Manca poco più di una settimana a quel giorno bellissimo in cui la fiamma di Olimpia risplenderà nel braciere olimpico in quel di Rio. Come ogni due anni, alla vigilia di una delle due edizioni dei Giochi Olimpici, il mio stato d’animo è combattuto tra opposte sensazioni: da un lato, infatti, mi sento un bambino che aspetta il Natale e che ogni giorno che passa apre una finestrella del calendario dell’Avvento al cui interno c’è l’icona di una delle discipline olimpiche che potrà, finalmente, riabbracciare; dall’altro, però, sono triste, perché il mio essere totalmente innamorato e appassionato del concetto stesso di sport cozza clamorosamente con la mia passione videoludica, dato che sono anni che, purtroppo, il sacro fuoco dei giochi multi evento in salsa olimpica è bello che spento.
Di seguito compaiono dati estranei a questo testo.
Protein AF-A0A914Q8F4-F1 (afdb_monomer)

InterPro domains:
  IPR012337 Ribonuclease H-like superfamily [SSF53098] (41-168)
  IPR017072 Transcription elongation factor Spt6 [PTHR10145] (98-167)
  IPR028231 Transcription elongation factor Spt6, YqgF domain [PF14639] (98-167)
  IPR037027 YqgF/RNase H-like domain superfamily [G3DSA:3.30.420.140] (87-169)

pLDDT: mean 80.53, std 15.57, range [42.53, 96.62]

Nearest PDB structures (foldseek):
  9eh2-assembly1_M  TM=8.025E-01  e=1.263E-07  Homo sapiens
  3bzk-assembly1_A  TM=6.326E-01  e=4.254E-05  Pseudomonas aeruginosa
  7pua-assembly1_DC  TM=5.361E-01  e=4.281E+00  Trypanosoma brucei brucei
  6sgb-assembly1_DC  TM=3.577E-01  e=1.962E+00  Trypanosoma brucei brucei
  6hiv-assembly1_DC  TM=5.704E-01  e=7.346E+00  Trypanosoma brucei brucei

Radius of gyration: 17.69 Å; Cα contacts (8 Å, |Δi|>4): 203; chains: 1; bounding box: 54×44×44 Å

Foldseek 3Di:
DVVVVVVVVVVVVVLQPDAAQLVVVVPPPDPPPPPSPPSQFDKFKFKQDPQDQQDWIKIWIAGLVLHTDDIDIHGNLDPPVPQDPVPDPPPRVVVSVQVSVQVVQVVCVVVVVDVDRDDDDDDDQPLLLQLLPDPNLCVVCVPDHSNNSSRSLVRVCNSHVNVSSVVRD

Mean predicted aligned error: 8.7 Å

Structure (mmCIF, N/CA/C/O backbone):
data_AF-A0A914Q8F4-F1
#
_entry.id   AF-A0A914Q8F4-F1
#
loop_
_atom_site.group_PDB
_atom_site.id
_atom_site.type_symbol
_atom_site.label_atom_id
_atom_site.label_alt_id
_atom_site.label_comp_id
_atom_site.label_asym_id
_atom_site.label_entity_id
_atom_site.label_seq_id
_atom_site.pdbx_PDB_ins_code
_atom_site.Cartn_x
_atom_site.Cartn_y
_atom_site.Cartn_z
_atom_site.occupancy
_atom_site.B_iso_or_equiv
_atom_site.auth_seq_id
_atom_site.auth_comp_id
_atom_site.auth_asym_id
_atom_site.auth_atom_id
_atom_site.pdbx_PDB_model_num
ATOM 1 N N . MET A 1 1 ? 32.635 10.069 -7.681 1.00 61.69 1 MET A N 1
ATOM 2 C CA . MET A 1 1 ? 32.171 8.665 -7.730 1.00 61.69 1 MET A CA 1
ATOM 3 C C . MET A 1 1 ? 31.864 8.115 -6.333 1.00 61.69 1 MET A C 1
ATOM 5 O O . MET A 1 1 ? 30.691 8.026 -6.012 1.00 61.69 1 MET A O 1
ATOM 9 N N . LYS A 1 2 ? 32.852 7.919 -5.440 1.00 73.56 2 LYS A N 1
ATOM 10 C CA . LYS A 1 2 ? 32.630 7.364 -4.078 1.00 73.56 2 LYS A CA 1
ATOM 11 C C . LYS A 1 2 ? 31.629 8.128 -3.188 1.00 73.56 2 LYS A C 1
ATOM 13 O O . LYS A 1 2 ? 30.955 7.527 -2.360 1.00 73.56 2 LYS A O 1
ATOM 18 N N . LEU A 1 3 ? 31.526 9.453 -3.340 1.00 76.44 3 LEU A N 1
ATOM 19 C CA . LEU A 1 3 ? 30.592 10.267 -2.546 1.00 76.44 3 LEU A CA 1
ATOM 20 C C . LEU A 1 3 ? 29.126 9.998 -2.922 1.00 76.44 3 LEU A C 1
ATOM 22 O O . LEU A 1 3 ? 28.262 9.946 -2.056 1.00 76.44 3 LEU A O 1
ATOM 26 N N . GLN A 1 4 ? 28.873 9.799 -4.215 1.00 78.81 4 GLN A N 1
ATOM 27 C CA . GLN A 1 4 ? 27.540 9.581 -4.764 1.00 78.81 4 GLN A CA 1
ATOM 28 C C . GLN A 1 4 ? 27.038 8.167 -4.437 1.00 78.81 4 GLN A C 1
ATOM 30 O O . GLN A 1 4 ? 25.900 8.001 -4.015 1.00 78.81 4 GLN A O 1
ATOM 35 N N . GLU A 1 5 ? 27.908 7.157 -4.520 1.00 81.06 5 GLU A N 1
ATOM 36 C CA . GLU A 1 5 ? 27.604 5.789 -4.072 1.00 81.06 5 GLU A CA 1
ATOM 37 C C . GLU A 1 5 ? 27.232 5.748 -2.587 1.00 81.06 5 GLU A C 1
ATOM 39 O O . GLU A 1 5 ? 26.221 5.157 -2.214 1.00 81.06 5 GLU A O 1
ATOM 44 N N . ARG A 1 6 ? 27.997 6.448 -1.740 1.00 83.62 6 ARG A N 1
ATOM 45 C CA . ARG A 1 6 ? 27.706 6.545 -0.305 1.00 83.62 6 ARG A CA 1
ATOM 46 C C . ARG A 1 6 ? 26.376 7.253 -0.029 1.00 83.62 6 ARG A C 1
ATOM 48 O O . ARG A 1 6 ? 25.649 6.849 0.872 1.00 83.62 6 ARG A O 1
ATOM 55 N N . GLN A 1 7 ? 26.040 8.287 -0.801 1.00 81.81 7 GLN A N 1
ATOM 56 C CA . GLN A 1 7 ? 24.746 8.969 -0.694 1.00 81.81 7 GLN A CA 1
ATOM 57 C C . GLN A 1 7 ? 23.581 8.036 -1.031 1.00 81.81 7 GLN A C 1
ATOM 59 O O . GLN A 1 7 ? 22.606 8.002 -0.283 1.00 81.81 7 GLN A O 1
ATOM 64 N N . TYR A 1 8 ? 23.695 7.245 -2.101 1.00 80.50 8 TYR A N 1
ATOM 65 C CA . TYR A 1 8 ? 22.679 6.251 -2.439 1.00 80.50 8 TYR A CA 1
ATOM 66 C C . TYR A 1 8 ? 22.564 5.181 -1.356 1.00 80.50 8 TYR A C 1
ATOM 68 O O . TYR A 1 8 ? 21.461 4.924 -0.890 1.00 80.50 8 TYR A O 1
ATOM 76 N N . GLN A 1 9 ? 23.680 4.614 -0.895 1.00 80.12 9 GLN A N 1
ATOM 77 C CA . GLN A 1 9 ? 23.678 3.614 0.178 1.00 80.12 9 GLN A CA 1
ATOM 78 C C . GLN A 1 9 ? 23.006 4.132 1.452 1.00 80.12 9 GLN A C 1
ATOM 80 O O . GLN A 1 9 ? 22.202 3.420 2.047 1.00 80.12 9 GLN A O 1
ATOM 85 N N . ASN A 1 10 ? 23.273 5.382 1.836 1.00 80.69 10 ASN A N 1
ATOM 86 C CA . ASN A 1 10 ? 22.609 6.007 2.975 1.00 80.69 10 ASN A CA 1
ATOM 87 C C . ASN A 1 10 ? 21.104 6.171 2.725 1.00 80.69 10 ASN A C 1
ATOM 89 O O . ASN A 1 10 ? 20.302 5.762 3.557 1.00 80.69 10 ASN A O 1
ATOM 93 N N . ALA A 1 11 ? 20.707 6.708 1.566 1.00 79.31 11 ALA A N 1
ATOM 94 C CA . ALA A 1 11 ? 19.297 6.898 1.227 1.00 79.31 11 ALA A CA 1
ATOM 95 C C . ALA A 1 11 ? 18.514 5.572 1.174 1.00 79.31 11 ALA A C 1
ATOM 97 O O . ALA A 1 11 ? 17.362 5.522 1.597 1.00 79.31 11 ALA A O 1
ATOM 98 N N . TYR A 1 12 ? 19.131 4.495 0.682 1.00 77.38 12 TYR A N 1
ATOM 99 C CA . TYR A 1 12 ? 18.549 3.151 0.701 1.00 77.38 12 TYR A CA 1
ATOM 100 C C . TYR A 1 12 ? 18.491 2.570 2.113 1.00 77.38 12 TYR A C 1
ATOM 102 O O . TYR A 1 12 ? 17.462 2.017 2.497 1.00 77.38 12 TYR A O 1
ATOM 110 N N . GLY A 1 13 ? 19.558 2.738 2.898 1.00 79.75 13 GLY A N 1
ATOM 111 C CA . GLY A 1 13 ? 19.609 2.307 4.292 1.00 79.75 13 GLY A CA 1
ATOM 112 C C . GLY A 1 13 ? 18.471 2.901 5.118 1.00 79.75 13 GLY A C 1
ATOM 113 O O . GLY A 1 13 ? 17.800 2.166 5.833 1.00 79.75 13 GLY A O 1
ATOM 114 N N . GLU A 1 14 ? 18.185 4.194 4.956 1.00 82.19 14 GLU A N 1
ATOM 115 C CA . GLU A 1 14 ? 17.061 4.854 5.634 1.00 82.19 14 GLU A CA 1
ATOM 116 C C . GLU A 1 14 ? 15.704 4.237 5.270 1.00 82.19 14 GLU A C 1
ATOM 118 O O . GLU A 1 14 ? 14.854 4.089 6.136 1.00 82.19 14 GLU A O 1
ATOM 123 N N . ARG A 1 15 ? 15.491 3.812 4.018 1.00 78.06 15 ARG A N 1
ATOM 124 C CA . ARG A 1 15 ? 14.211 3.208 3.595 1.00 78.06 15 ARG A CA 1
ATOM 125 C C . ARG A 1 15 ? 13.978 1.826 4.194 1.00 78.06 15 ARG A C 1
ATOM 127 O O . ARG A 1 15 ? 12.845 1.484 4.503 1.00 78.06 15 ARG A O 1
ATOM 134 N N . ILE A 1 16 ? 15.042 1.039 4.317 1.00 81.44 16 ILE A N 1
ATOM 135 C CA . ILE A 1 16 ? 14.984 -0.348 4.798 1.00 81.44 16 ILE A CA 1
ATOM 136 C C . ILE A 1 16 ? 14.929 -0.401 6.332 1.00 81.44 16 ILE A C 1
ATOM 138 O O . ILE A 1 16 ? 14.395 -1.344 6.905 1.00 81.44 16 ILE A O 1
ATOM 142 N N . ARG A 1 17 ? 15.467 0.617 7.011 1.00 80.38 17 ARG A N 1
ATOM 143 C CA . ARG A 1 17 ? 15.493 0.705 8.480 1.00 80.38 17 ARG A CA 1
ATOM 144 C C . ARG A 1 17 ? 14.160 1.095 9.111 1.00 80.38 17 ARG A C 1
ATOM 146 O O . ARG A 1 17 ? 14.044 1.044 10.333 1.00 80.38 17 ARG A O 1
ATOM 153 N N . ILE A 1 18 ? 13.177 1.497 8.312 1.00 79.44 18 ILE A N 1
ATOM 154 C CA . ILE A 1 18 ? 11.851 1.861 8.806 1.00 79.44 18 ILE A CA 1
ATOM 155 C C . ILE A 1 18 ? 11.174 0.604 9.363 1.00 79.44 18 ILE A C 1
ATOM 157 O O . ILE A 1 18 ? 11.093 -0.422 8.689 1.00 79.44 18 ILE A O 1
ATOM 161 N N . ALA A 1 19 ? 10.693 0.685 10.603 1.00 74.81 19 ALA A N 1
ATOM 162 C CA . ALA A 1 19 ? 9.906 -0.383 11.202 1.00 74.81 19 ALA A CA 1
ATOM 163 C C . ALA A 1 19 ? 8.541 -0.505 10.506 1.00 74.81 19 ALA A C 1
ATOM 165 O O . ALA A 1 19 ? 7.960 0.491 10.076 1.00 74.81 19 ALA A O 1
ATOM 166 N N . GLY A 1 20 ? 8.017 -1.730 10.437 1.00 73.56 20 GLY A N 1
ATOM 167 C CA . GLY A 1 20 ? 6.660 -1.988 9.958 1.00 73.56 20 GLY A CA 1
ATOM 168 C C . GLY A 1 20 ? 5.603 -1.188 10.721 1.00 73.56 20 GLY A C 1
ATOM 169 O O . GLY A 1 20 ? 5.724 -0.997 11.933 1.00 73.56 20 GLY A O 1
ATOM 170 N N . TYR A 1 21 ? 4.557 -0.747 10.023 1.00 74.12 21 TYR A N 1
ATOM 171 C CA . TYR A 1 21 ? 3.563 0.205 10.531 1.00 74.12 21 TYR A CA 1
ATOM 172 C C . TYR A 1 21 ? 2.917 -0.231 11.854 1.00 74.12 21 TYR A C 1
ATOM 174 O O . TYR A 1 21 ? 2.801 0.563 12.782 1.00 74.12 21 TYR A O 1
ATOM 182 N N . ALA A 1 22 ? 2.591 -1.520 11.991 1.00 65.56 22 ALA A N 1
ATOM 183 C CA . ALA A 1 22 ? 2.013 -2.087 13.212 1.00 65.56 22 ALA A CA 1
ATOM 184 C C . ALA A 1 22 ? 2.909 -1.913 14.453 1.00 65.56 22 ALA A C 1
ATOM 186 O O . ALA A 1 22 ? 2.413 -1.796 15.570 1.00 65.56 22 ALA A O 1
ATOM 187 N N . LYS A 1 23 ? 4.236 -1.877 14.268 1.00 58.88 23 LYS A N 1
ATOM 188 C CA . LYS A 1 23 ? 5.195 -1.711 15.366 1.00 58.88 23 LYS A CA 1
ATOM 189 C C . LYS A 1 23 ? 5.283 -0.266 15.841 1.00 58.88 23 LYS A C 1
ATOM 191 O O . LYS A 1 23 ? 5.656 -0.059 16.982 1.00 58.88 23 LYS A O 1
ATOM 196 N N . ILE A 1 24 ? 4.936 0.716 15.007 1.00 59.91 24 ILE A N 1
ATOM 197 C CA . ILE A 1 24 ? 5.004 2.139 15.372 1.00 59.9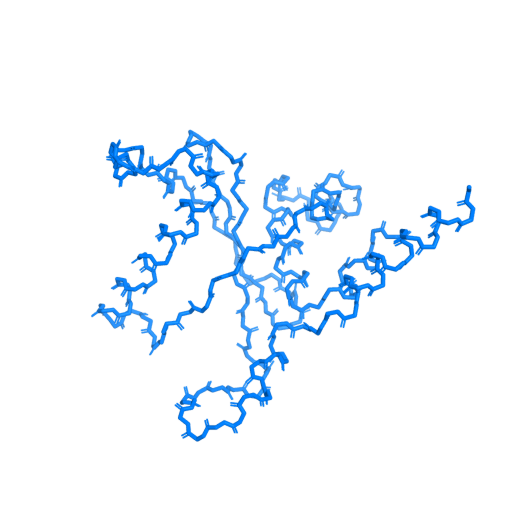1 24 ILE A CA 1
ATOM 198 C C . ILE A 1 24 ? 4.027 2.440 16.517 1.00 59.91 24 ILE A C 1
ATOM 200 O O . ILE A 1 24 ? 4.417 3.042 17.510 1.00 59.91 24 ILE A O 1
ATOM 204 N N . PHE A 1 25 ? 2.801 1.922 16.432 1.00 55.78 25 PHE A N 1
ATOM 205 C CA . PHE A 1 25 ? 1.754 2.146 17.437 1.00 55.78 25 PHE A CA 1
ATOM 206 C C . PHE A 1 25 ? 1.835 1.208 18.646 1.00 55.78 25 PHE A C 1
ATOM 208 O O . PHE A 1 25 ? 1.109 1.393 19.613 1.00 55.78 25 PHE A O 1
ATOM 215 N N . ALA A 1 26 ? 2.713 0.202 18.611 1.00 53.56 26 ALA A N 1
ATOM 216 C CA . ALA A 1 26 ? 2.940 -0.683 19.752 1.00 53.56 26 ALA A CA 1
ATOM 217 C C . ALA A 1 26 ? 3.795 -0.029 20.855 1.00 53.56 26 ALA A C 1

Quest’anno, a dire il vero, sono anche un po’ provato per il fatto che saremo alla Gamescom per tutta la settimana delle medaglie pesanti, ma mi conforta sapere che i nostri orari ben si confanno al fuso orario di Rio de Janeiro. Ma questa è un’altra storia. Quella dell’editoriale di oggi, invece, non può che aprirsi così, con questo video qui.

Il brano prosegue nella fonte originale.